Le second : commencer petit. La volonté fonctionne en partie comme un muscle, une idée que le chercheur Roy Baumeister a popularisée avec ses travaux sur l'épuisement de l'ego ; même si la nuance compte, ce « muscle » se développe par des répétitions abordables, pas en soulevant d'un coup un poids impossible. Une habitude de deux minutes, tenue dans la durée, vaut mieux qu'un plan héroïque abandonné en trois jours. Réduisez l'objectif jusqu'à ce qu'il soit presque absurde de ne pas le faire : « une pompe », « une phrase », « ouvrir le document ». L'essentiel est de ne pas rompre la chaîne.
Les structures externes aident à tenir cette régularité. Travailler par blocs chronométrés, par exemple avec un outil comme Pomodomate, transforme le vague « je vais me concentrer » en un engagement concret et délimité qui ne dépend pas de l'humeur du réveil.
Foire aux questions
La motivation ne sert donc à rien ?
Si, mais comme élan initial, pas comme socle. La motivation est excellente pour lancer un projet ou traverser une journée particulière. L'erreur est d'en dépendre au quotidien. Servez-vous-en pour construire le système, et laissez le système vous porter quand la motivation n'est pas au rendez-vous, ce qui arrivera souvent.

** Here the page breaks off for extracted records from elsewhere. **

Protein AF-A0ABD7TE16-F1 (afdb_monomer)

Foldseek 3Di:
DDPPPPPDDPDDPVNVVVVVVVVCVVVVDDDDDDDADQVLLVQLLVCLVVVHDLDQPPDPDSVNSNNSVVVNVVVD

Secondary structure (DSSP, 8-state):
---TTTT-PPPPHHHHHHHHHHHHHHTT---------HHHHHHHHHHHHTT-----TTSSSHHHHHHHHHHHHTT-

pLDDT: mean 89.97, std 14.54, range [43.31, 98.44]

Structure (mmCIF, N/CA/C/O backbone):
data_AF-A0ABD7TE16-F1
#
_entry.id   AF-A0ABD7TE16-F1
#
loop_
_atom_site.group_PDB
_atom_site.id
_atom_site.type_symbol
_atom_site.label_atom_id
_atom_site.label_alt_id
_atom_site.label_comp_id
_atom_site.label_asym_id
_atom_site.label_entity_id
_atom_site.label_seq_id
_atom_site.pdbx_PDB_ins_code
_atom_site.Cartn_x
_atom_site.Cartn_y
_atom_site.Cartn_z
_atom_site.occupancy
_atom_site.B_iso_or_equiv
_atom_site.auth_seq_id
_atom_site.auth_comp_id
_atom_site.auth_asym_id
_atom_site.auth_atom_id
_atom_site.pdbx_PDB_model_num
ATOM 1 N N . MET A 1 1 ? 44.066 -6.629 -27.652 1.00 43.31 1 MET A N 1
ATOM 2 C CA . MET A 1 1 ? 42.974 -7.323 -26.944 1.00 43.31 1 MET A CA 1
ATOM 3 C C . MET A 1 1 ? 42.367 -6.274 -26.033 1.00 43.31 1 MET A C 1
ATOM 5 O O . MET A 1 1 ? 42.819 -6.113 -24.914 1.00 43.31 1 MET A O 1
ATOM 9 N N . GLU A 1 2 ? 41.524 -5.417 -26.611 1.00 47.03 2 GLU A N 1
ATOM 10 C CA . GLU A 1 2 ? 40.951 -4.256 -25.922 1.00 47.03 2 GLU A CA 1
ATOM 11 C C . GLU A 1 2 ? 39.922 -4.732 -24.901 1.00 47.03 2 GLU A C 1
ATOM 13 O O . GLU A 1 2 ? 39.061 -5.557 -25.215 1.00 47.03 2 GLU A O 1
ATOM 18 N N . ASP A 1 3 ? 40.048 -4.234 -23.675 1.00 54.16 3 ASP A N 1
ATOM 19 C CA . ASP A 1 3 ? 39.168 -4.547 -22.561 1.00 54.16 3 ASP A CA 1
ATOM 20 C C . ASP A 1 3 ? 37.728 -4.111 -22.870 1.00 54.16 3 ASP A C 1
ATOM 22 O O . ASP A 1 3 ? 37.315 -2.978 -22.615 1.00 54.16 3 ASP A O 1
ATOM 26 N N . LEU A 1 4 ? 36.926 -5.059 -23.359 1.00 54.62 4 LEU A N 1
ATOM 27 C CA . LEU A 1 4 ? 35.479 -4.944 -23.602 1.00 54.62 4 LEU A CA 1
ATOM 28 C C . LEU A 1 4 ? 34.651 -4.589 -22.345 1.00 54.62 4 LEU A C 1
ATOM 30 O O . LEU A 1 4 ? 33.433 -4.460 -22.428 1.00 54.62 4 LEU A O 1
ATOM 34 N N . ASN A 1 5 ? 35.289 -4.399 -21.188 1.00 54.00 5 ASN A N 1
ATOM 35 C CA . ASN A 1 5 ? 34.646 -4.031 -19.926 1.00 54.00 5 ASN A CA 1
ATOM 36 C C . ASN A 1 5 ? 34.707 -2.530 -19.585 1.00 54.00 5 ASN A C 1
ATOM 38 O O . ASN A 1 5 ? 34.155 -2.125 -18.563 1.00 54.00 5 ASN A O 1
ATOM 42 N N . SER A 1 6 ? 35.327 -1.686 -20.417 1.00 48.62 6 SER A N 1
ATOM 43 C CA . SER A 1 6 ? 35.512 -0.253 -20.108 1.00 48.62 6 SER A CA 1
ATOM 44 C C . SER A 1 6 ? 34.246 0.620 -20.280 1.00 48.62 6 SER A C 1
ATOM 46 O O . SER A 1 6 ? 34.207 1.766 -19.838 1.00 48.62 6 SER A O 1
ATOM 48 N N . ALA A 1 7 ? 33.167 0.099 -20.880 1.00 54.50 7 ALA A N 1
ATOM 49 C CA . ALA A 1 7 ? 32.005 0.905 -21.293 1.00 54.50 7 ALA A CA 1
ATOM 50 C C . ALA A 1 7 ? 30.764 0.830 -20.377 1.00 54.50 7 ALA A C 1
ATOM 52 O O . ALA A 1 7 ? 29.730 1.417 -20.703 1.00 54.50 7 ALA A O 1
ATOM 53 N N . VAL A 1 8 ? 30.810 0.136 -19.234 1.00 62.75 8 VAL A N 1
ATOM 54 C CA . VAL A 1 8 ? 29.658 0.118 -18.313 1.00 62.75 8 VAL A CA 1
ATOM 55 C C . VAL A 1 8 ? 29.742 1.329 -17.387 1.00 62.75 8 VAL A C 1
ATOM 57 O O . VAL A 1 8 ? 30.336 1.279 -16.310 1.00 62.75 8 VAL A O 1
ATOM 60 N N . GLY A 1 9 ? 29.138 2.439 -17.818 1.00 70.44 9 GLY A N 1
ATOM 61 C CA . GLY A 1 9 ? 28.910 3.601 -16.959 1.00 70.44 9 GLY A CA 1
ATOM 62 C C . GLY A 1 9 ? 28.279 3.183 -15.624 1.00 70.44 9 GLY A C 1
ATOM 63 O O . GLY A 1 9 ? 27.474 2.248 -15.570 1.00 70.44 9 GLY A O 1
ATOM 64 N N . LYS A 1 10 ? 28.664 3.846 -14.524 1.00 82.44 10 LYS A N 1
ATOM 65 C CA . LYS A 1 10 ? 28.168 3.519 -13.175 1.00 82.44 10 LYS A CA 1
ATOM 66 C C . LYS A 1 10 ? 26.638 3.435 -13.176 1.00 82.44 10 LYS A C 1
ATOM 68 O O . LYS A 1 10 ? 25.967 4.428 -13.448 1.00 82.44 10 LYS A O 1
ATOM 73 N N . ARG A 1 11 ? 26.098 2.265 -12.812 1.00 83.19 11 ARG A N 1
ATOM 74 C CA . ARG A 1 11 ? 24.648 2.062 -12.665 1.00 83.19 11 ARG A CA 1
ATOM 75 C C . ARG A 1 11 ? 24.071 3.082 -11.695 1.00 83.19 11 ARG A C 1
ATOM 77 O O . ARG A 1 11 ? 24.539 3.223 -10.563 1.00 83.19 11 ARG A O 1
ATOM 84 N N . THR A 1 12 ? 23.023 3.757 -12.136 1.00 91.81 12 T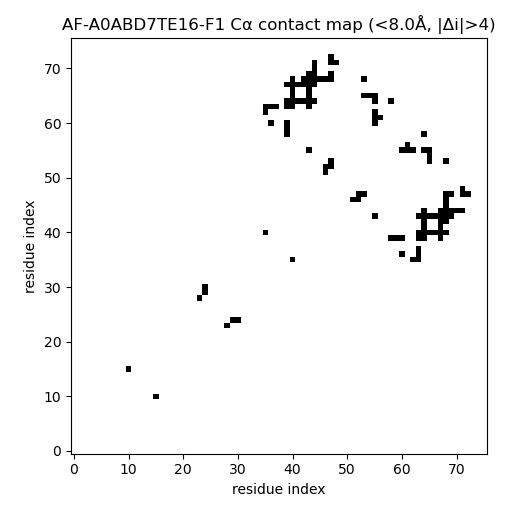HR A N 1
ATOM 85 C CA . THR A 1 12 ? 22.348 4.798 -11.369 1.00 91.81 12 THR A CA 1
ATOM 86 C C . THR A 1 12 ? 21.237 4.216 -10.490 1.00 91.81 12 THR A C 1
ATOM 88 O O . THR A 1 12 ? 2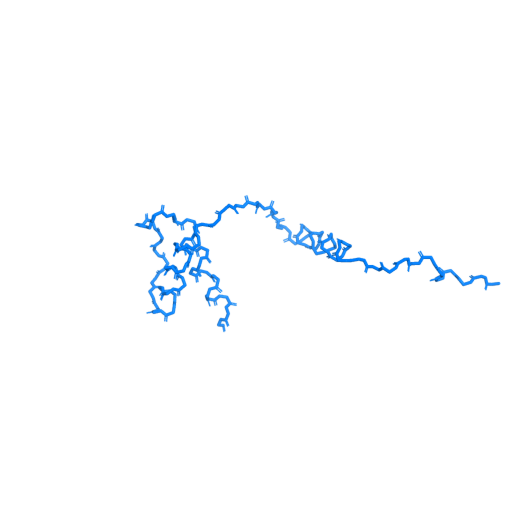0.843 3.051 -10.606 1.00 91.81 12 THR A O 1
ATOM 91 N N . GLY A 1 13 ? 20.684 5.037 -9.591 1.00 92.19 13 GLY A N 1
ATOM 92 C CA . GLY A 1 13 ? 19.446 4.692 -8.883 1.00 92.19 13 GLY A CA 1
ATOM 93 C C 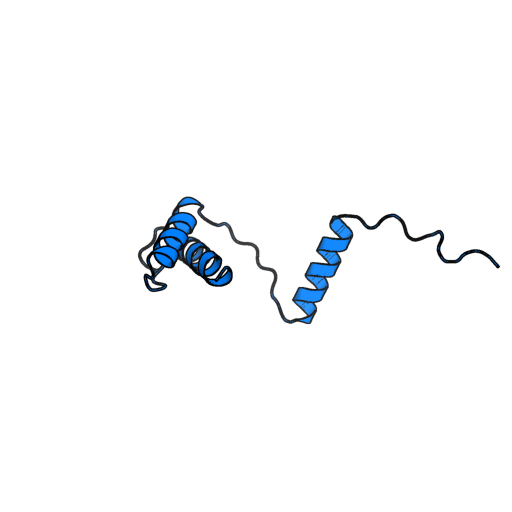. GLY A 1 13 ? 18.274 4.437 -9.840 1.00 92.19 13 GLY A C 1
ATOM 94 O O . GLY A 1 13 ? 17.493 3.516 -9.611 1.00 92.19 13 GLY A O 1
ATOM 95 N N . ALA A 1 14 ? 18.206 5.186 -10.944 1.00 92.75 14 ALA A N 1
ATOM 96 C CA . ALA A 1 14 ? 17.174 5.027 -11.964 1.00 92.75 14 ALA A CA 1
ATOM 97 C C . ALA A 1 14 ? 17.267 3.667 -12.670 1.00 92.75 14 ALA A C 1
ATOM 99 O O . ALA A 1 14 ? 16.243 3.014 -12.866 1.00 92.75 14 ALA A O 1
ATOM 100 N N . ASP A 1 15 ? 18.484 3.198 -12.972 1.00 94.12 15 ASP A N 1
ATOM 101 C CA . ASP A 1 15 ? 18.685 1.875 -13.573 1.00 94.12 15 ASP A CA 1
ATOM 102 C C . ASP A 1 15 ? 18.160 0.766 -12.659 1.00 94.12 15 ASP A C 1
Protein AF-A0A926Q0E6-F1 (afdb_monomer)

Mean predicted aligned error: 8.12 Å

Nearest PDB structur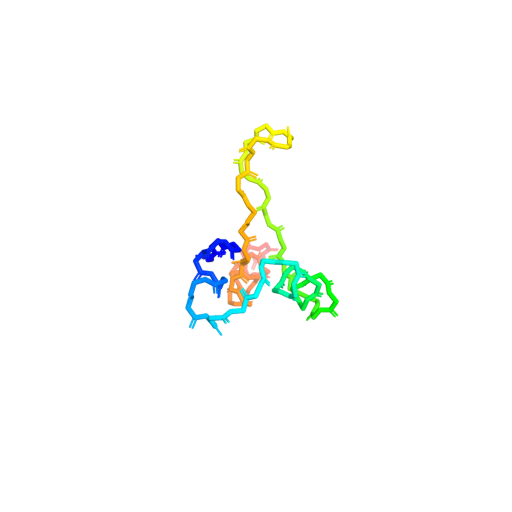es (foldseek):
  4j2n-assembly1_A  TM=6.572E-01  e=3.523E-01  Pukovnikvirus pukovnik
  3w6j-assembly2_E  TM=5.536E-01  e=3.765E-01  Geobacillus stearothermophilus
  4lhf-assembly1_A  TM=5.931E-01  e=9.526E-01  Peduovirus P2
  3iao-assembly1_A-2  TM=4.736E-01  e=4.097E+00  Bacillus subtilis
  7uwe-assembly1_J  TM=3.211E-01  e=3.358E+00  Escherichia coli

Structure (mmCIF, N/CA/C/O backbone):
data_AF-A0A926Q0E6-F1
#
_entry.id   AF-A0A926Q0E6-F1
#
loop_
_atom_site.group_PDB
_atom_site.id
_atom_site.type_symbol
_atom_site.label_atom_id
_atom_site.label_alt_id
_atom_site.label_comp_id
_atom_site.label_asym_id
_atom_site.label_entity_id
_atom_site.label_seq_id
_atom_site.pdbx_PDB_ins_code
_atom_site.Cartn_x
_atom_site.Cartn_y
_atom_site.Cartn_z
_atom_site.occupancy
_atom_site.B_iso_or_equiv
_atom_site.auth_seq_id
_atom_site.auth_comp_id
_atom_site.auth_asym_id
_atom_site.auth_atom_id
_atom_site.pdbx_PDB_model_num
ATOM 1 N N . SER A 1 1 ? -2.899 -4.032 9.789 1.00 88.12 1 SER A N 1
ATOM 2 C CA . SER A 1 1 ? -2.775 -3.291 8.519 1.00 88.12 1 SER A CA 1
ATOM 3 C C . SER A 1 1 ? -2.475 -4.254 7.380 1.00 88.12 1 SER A C 1
ATOM 5 O O . SER A 1 1 ? -1.981 -5.337 7.659 1.00 88.12 1 SER A O 1
ATOM 7 N N . VAL A 1 2 ? -2.763 -3.873 6.137 1.00 92.69 2 VAL A N 1
ATOM 8 C CA . VAL A 1 2 ? -2.401 -4.610 4.908 1.00 92.69 2 VAL A CA 1
ATOM 9 C C . VAL A 1 2 ? -1.711 -3.644 3.949 1.00 92.69 2 VAL A C 1
ATOM 11 O O . VAL A 1 2 ? -2.092 -2.474 3.909 1.00 92.69 2 VAL A O 1
ATOM 14 N N . SER A 1 3 ? -0.667 -4.064 3.244 1.00 92.62 3 SER A N 1
ATOM 15 C CA . SER A 1 3 ? 0.010 -3.197 2.275 1.00 92.62 3 SER A CA 1
ATOM 16 C C . SE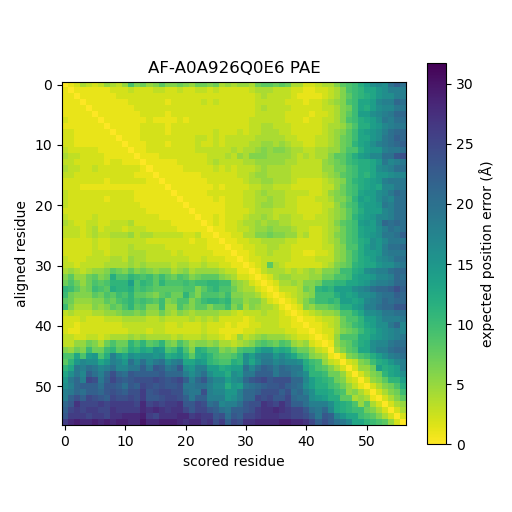R A 1 3 ? -0.811 -3.054 0.991 1.00 92.62 3 SER A C 1
ATOM 18 O O . SER A 1 3 ? -1.602 -3.926 0.634 1.00 92.62 3 SER A O 1
ATOM 20 N N . ILE A 1 4 ? -0.615 -1.957 0.257 1.00 92.19 4 ILE A N 1
ATOM 21 C CA . ILE A 1 4 ? -1.276 -1.783 -1.045 1.00 92.19 4 ILE A CA 1
ATOM 22 C C . ILE A 1 4 ? -0.822 -2.843 -2.061 1.00 92.19 4 ILE A C 1
ATOM 24 O O . ILE A 1 4 ? -1.621 -3.266 -2.893 1.00 92.19 4 ILE A O 1
ATOM 28 N N . ALA A 1 5 ? 0.424 -3.315 -1.969 1.00 91.75 5 ALA A N 1
ATOM 29 C CA . ALA A 1 5 ? 0.918 -4.391 -2.825 1.00 91.75 5 ALA A CA 1
ATOM 30 C C . ALA A 1 5 ? 0.158 -5.707 -2.575 1.00 91.75 5 ALA A C 1
ATOM 32 O O . ALA A 1 5 ? -0.330 -6.314 -3.523 1.00 91.75 5 ALA A O 1
ATOM 33 N N . GLU A 1 6 ? -0.023 -6.096 -1.308 1.00 94.25 6 GLU A N 1
ATOM 34 C CA . GLU A 1 6 ? -0.809 -7.284 -0.936 1.00 94.25 6 GLU A CA 1
ATOM 35 C C . GLU A 1 6 ? -2.282 -7.159 -1.350 1.00 94.25 6 GLU A C 1
ATOM 37 O O . GLU A 1 6 ? -2.892 -8.143 -1.765 1.00 94.25 6 GLU A O 1
ATOM 42 N N . LEU A 1 7 ? -2.859 -5.954 -1.267 1.00 94.25 7 LEU A N 1
ATOM 43 C CA . LEU A 1 7 ? -4.215 -5.692 -1.758 1.00 94.25 7 LEU A CA 1
ATOM 44 C C . LEU A 1 7 ? -4.317 -5.835 -3.278 1.00 94.25 7 LEU A C 1
ATOM 46 O O . LEU A 1 7 ? -5.283 -6.414 -3.761 1.00 94.25 7 LEU A O 1
ATOM 50 N N . SER A 1 8 ? -3.342 -5.319 -4.024 1.00 95.19 8 SER A N 1
ATOM 51 C CA . SER A 1 8 ? -3.309 -5.417 -5.487 1.00 95.19 8 SER A CA 1
ATOM 52 C C . SER A 1 8 ? -3.216 -6.860 -5.962 1.00 95.19 8 SER A C 1
ATOM 54 O O . SER A 1 8 ? -3.970 -7.239 -6.854 1.00 95.19 8 SER A O 1
ATOM 56 N N . ASP A 1 9 ? -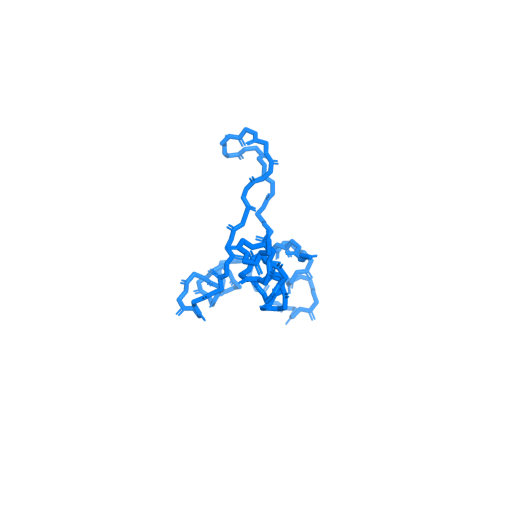2.377 -7.667 -5.312 1.00 96.00 9 ASP A N 1
ATOM 57 C CA . ASP A 1 9 ? -2.245 -9.096 -5.602 1.00 96.00 9 ASP A CA 1
ATOM 58 C C . ASP A 1 9 ? -3.532 -9.863 -5.256 1.00 96.00 9 ASP A C 1
ATOM 60 O O . ASP A 1 9 ? -4.076 -10.585 -6.084 1.00 96.00 9 ASP A O 1
ATOM 64 N N . SER A 1 10 ? -4.099 -9.621 -4.068 1.00 96.25 10 SER A N 1
ATOM 65 C CA . SER A 1 10 ? -5.299 -10.336 -3.599 1.00 96.25 10 SER A CA 1
ATOM 66 C C . SER A 1 10 ? -6.573 -9.992 -4.376 1.00 96.25 10 SER A C 1
ATOM 68 O O . SER A 1 10 ? -7.487 -10.810 -4.451 1.00 96.25 10 SER A O 1
ATOM 70 N N . LEU A 1 11 ? -6.678 -8.760 -4.883 1.00 95.56 11 LEU A N 1
ATOM 71 C CA . LEU A 1 11 ? -7.827 -8.296 -5.665 1.00 95.56 11 LEU A CA 1
ATOM 72 C C . LEU A 1 11 ? -7.658 -8.554 -7.164 1.00 95.56 11 LEU A C 1
ATOM 74 O O . LEU A 1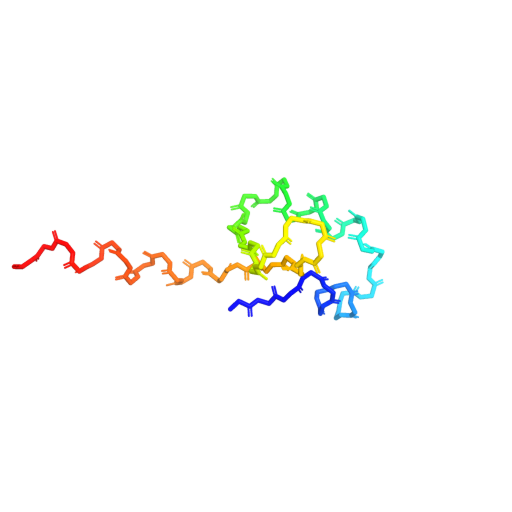 11 ? -8.607 -8.325 -7.908 1.00 95.56 11 LEU A O 1
ATOM 78 N N . GLU A 1 12 ? -6.470 -8.980 -7.604 1.00 96.81 12 GLU A N 1
ATOM 79 C CA . GLU A 1 12 ? -6.110 -9.110 -9.021 1.00 96.81 12 GLU A CA 1
ATOM 80 C C . GLU A 1 12 ? -6.353 -7.805 -9.813 1.00 96.81 12 GLU A C 1
ATOM 82 O O . GLU A 1 12 ? -6.730 -7.812 -10.985 1.00 96.81 12 GLU A O 1
ATOM 87 N N . MET A 1 13 ? -6.138 -6.657 -9.160 1.00 96.19 13 MET A N 1
ATOM 88 C CA . MET A 1 13 ? -6.381 -5.324 -9.722 1.00 96.19 13 MET A CA 1
ATOM 89 C C . MET A 1 13 ? -5.071 -4.551 -9.914 1.00 96.19 13 MET A C 1
ATOM 91 O O . MET A 1 13 ? -4.176 -4.651 -9.068 1.00 96.19 13 MET A O 1
ATOM 95 N N . PRO A 1 14 ? -4.954 -3.710 -10.961 1.00 95.50 14 PRO A N 1
ATOM 96 C CA . PRO A 1 14 ? -3.840 -2.783 -11.116 1.00 95.50 14 PRO A CA 1
ATOM 97 C C . PRO A 1 14 ? -3.612 -1.935 -9.862 1.00 95.50 14 PRO A C 1
ATOM 99 O O . PRO A 1 14 ? -4.550 -1.376 -9.290 1.00 95.50 14 PRO A O 1
ATOM 102 N N . TRP A 1 15 ? -2.341 -1.767 -9.485 1.00 92.88 15 TRP A N 1
ATOM 103 C CA . TRP A 1 15 ? -1.951 -1.026 -8.281 1.00 92.88 15 TRP A CA 1
ATOM 104 C C . TRP A 1 15 ? -2.583 0.375 -8.220 1.00 92.88 15 TRP A C 1
ATOM 106 O O . TRP A 1 15 ? -2.999 0.811 -7.150 1.00 92.88 15 TRP A O 1
ATOM 116 N N . ILE A 1 16 ? -2.715 1.058 -9.365 1.00 93.38 16 ILE A N 1
ATOM 117 C CA . ILE A 1 16 ? -3.308 2.398 -9.451 1.00 93.38 16 ILE A CA 1
ATOM 118 C C . ILE A 1 16 ? -4.792 2.411 -9.057 1.00 93.38 16 ILE A C 1
ATOM 120 O O . ILE A 1 16 ? -5.229 3.323 -8.364 1.00 93.38 16 ILE A O 1
ATOM 124 N N . GLU A 1 17 ? -5.567 1.396 -9.435 1.00 95.81 17 GLU A N 1
ATOM 125 C CA . GLU A 1 17 ? -7.001 1.322 -9.129 1.00 95.81 17 GLU A CA 1
ATOM 126 C C . GLU A 1 17 ? -7.228 1.063 -7.641 1.00 95.81 17 GLU A C 1
ATOM 128 O O . GLU A 1 17 ? -8.066 1.709 -7.009 1.00 95.81 17 GLU A O 1
ATOM 133 N N . VAL A 1 18 ? -6.413 0.181 -7.061 1.00 94.69 18 VAL A N 1
ATOM 134 C CA . VAL A 1 18 ? -6.395 -0.099 -5.621 1.00 94.69 18 VAL A CA 1
ATOM 135 C C . VAL A 1 18 ? -6.031 1.164 -4.847 1.00 94.69 18 VAL A C 1
ATOM 137 O O . VAL A 1 18 ? -6.707 1.521 -3.885 1.00 94.69 18 VAL A O 1
ATOM 140 N N . TRP A 1 19 ? -5.008 1.891 -5.299 1.00 92.31 19 TRP A N 1
ATOM 141 C CA . TRP A 1 19 ? -4.611 3.169 -4.713 1.00 92.31 19 TRP A CA 1
ATOM 142 C C . TRP A 1 19 ? -5.732 4.204 -4.716 1.00 92.31 19 TRP A C 1
ATOM 144 O O . TRP A 1 19 ? -5.981 4.831 -3.687 1.00 92.31 19 TRP A O 1
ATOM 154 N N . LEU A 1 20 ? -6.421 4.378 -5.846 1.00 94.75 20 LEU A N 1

Combien de temps faut-il pour former une habitude ?
Oubliez le mythe des 21 jours. Une étude de Phillippa Lally à l'University College de Londres a trouvé que l'automatisation prend en moyenne environ 66 jours, avec une fourchette très large selon la personne et le comportement. L'enseignement utile n'est pas le chiffre exact, mais qu'il faut bien plus de régularité qu'on ne le suppose. L'important est de ne pas abandonner avant que l'habitude ne s'installe.
Que faire le jour où je romps la chaîne ?
Revenir le lendemain, sans en faire un drame. Sauter une fois ne ruine rien ; ce qui fait du mal, c'est de transformer un manquement en abandon. La règle pratique est « jamais deux fois de suite » : autorisez-vous à manquer un jour, mais pas deux. Cette souplesse empêche un faux pas isolé de devenir une rechute complète.
La discipline marche-t-elle pour n'importe quel objectif ?
La discipline est la méthode pour tenir un objectif dans le temps, mais elle ne remplace pas le choix d'un bon objectif. Appliquer un système impeccable à un but qui ne vous tient pas vraiment à cœur ne fait que prolonger la frustration. Avant de construire le système, assurez-vous que la direction en vaut la peine ; ensuite, laissez la structure faire le gros du travail.